Exercise description: Set down exactly the lines in the records below that run from the line with "4 water water" to the line with "ATOM 9 C CA", inclusive, and nothing more.

[Extracted records]
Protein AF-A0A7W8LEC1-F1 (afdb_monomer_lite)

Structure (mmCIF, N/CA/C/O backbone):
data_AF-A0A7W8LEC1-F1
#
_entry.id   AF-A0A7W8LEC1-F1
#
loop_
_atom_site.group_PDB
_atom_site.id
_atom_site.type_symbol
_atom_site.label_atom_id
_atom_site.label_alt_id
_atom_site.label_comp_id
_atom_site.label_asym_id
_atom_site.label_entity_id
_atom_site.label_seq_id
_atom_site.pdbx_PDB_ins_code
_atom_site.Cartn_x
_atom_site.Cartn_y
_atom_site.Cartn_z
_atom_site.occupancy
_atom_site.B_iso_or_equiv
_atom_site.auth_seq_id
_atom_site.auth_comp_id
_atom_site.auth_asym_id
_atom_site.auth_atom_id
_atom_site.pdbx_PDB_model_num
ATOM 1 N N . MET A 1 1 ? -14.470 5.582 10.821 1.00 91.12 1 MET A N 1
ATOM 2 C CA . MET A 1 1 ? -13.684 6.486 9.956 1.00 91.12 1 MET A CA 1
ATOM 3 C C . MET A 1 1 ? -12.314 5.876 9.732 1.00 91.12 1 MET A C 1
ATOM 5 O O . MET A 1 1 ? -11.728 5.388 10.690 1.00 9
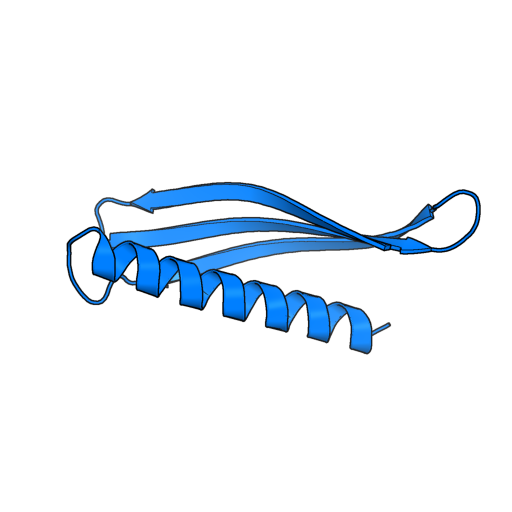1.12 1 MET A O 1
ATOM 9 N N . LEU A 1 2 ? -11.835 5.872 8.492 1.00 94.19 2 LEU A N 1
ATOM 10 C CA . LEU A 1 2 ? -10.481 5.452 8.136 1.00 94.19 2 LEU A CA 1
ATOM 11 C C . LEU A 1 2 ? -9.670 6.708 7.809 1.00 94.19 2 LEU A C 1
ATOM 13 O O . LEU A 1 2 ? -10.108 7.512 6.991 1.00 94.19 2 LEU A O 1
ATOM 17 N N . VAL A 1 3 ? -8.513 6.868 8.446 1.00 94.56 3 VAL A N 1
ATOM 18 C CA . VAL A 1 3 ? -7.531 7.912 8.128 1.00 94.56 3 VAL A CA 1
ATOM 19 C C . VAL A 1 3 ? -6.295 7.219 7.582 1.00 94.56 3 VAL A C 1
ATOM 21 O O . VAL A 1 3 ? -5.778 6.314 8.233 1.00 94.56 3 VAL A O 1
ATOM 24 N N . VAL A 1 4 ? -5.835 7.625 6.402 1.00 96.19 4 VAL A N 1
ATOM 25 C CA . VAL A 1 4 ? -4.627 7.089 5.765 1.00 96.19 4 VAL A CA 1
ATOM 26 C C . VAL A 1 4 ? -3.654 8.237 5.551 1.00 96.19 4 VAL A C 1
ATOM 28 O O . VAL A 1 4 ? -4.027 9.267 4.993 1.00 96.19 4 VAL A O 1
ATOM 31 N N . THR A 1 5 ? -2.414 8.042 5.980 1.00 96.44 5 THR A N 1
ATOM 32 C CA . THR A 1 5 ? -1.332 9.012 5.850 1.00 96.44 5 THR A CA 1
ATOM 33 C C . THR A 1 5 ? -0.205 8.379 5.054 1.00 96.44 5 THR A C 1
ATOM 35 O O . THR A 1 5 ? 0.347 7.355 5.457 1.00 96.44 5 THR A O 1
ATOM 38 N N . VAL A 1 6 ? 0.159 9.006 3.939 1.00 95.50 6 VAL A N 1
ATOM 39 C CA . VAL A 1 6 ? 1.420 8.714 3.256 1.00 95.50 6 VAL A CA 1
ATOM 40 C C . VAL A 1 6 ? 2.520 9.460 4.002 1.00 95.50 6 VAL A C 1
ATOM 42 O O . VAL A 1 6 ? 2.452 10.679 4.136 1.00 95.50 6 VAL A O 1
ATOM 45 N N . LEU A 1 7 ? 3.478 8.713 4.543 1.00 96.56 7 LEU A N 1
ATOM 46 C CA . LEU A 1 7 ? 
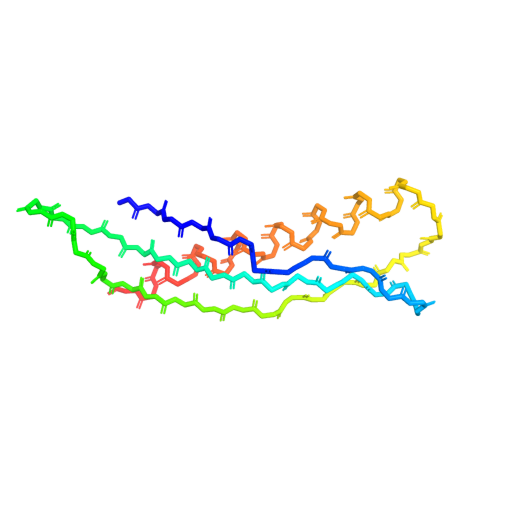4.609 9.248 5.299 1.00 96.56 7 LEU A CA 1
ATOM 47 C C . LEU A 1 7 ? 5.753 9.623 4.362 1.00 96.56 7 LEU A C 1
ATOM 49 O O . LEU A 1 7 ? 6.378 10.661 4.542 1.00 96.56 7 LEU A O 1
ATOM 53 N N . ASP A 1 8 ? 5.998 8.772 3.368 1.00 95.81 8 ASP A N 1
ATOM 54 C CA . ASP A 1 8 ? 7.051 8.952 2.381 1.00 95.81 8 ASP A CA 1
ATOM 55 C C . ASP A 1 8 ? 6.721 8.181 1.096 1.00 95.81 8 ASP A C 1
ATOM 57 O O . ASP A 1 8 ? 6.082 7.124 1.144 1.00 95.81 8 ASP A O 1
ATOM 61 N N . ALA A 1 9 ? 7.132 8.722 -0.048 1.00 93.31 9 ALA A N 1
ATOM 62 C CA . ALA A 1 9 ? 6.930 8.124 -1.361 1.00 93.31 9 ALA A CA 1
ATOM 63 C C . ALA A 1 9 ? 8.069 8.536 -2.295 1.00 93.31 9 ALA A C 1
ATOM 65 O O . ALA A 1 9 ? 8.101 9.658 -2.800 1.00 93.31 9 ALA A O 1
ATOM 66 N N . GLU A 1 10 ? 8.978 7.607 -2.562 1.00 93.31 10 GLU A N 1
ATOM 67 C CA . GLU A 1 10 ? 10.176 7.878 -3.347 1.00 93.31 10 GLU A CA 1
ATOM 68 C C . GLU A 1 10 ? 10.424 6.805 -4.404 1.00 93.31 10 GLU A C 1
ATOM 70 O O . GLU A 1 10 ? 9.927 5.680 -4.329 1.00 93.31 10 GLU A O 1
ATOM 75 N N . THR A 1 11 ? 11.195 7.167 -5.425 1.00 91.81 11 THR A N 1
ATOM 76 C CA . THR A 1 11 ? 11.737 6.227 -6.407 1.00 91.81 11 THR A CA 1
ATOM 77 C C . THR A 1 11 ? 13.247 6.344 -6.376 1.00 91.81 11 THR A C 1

...

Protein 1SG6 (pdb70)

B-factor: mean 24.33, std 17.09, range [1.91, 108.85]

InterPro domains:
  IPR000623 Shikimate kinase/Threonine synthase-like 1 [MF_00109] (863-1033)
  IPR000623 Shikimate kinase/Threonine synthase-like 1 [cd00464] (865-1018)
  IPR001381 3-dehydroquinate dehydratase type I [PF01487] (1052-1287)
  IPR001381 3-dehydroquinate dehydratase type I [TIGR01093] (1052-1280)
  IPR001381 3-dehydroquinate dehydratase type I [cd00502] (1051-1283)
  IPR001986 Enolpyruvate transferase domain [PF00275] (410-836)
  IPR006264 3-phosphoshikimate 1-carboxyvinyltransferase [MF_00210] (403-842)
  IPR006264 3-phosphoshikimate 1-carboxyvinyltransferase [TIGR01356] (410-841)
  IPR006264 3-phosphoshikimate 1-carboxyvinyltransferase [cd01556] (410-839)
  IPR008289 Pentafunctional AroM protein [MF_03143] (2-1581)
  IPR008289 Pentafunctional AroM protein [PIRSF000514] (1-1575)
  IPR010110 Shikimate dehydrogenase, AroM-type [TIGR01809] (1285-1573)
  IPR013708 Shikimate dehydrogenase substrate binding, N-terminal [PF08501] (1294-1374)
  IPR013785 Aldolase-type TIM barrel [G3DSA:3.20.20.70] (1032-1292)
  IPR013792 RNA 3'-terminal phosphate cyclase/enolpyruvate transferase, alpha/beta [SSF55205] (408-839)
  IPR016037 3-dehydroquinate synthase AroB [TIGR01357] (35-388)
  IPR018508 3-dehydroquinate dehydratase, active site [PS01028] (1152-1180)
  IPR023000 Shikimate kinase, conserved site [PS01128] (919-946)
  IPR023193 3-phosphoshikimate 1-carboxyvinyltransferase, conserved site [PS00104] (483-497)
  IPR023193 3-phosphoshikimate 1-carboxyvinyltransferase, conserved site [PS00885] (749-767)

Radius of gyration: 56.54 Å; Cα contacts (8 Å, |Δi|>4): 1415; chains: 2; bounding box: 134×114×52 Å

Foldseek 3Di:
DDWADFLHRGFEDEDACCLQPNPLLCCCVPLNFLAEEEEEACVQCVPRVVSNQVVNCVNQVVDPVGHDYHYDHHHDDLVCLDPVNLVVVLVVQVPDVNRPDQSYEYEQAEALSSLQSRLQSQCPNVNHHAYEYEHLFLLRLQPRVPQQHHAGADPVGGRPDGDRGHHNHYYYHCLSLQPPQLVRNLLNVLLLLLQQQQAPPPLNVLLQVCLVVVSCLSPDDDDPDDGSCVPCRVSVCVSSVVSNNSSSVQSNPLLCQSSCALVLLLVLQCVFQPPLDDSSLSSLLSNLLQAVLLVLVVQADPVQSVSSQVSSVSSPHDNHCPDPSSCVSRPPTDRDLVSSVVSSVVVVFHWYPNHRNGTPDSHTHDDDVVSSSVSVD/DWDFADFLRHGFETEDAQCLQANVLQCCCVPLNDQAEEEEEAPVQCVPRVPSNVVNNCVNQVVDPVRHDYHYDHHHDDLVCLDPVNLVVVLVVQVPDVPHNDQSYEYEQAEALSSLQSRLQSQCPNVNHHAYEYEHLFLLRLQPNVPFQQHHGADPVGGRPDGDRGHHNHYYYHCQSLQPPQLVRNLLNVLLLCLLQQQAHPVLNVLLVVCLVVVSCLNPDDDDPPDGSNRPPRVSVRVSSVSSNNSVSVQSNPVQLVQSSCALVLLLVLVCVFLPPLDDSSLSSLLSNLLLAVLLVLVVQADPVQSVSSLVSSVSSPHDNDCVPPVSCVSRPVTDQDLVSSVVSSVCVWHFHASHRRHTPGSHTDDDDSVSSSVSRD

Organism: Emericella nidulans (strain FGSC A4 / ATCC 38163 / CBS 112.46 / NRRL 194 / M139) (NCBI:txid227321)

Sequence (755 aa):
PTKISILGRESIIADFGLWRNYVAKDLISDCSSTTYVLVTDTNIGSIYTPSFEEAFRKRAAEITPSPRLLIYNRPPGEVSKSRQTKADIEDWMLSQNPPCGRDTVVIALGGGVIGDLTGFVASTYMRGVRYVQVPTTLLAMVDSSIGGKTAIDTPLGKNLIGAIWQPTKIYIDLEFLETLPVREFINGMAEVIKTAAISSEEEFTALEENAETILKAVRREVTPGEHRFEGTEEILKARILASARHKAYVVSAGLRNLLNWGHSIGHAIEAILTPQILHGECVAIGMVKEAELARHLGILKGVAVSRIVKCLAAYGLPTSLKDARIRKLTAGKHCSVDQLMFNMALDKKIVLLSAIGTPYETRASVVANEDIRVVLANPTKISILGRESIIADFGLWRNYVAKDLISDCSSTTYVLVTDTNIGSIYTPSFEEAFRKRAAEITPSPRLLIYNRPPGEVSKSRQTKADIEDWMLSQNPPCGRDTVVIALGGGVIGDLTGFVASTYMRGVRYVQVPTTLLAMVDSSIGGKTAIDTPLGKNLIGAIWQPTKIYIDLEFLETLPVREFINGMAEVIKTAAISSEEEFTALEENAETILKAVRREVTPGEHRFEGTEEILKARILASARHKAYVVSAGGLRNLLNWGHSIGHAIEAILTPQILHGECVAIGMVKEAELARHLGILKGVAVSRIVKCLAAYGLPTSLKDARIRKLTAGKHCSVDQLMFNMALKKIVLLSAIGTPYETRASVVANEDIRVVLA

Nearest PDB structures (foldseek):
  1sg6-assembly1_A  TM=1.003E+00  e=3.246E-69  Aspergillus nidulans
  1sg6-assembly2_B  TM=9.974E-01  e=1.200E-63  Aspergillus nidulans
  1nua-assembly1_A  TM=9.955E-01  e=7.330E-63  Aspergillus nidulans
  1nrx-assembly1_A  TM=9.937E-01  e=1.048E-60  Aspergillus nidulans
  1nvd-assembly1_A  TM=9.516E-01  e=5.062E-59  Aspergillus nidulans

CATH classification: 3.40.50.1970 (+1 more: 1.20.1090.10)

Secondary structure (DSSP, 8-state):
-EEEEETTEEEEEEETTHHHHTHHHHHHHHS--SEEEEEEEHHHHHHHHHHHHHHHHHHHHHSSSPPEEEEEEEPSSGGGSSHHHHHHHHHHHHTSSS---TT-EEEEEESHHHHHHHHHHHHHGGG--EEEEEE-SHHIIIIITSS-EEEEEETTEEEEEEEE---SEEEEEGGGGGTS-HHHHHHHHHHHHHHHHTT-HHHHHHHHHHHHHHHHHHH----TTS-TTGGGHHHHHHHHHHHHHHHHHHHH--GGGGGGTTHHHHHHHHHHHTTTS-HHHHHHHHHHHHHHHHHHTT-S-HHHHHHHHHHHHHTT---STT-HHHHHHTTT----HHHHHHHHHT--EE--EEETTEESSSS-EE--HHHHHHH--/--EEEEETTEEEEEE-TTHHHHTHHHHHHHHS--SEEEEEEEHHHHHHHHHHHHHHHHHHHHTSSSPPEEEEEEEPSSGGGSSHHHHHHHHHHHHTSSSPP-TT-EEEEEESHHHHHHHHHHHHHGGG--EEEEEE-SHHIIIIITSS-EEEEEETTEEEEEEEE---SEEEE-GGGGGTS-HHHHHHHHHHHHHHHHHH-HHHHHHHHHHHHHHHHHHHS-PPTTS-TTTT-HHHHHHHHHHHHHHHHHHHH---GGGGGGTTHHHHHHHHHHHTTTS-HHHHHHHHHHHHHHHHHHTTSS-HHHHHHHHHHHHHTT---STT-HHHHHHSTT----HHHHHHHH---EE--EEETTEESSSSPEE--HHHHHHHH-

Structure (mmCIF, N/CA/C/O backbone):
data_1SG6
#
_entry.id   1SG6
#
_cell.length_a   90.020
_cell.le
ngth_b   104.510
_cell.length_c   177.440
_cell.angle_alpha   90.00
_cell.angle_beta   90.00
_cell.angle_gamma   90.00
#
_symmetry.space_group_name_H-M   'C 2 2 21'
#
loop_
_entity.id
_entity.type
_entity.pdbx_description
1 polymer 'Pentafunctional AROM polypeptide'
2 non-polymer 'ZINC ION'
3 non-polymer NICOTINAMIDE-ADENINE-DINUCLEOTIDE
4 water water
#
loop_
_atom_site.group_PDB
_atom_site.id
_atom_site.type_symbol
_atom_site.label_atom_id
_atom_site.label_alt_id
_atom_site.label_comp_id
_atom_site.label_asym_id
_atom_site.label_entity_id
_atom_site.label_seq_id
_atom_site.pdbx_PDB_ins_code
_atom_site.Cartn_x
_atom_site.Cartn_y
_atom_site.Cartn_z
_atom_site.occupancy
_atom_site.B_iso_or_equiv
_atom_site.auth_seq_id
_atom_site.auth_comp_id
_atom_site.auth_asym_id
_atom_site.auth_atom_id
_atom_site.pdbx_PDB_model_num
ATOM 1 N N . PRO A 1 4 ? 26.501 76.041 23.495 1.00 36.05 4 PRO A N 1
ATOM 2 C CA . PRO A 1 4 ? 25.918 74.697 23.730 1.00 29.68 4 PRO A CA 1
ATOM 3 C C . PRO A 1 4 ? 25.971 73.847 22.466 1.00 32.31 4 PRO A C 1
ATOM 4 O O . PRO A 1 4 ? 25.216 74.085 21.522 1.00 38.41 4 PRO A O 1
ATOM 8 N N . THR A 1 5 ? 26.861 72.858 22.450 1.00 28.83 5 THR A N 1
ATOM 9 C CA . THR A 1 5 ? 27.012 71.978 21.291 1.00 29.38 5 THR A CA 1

Solution for this exercise:
4 water water
#
loop_
_atom_site.group_PDB
_atom_site.id
_atom_site.type_symbol
_atom_site.label_atom_id
_atom_site.label_alt_id
_atom_site.label_comp_id
_atom_site.label_asym_id
_atom_site.label_entity_id
_atom_site.label_seq_id
_atom_site.pdbx_PDB_ins_code
_atom_site.Cartn_x
_atom_site.Cartn_y
_atom_site.Cartn_z
_atom_site.occupancy
_atom_site.B_iso_or_equiv
_atom_site.auth_seq_id
_atom_site.auth_comp_id
_atom_site.auth_asym_id
_atom_site.auth_atom_id
_atom_site.pdbx_PDB_model_num
ATOM 1 N N . PRO A 1 4 ? 26.501 76.041 23.495 1.00 36.05 4 PRO A N 1
ATOM 2 C CA . PRO A 1 4 ? 25.918 74.697 23.730 1.00 29.68 4 PRO A CA 1
ATOM 3 C C . PRO A 1 4 ? 25.971 73.847 22.466 1.00 32.31 4 PRO A C 1
ATOM 4 O O . PRO A 1 4 ? 25.216 74.085 21.522 1.00 38.41 4 PRO A O 1
ATOM 8 N N . THR A 1 5 ? 26.861 72.858 22.450 1.00 28.83 5 THR A N 1
ATOM 9 C CA . THR A 1 5 ? 27.012 71.978 21.291 1.00 29.38 5 THR A CA 1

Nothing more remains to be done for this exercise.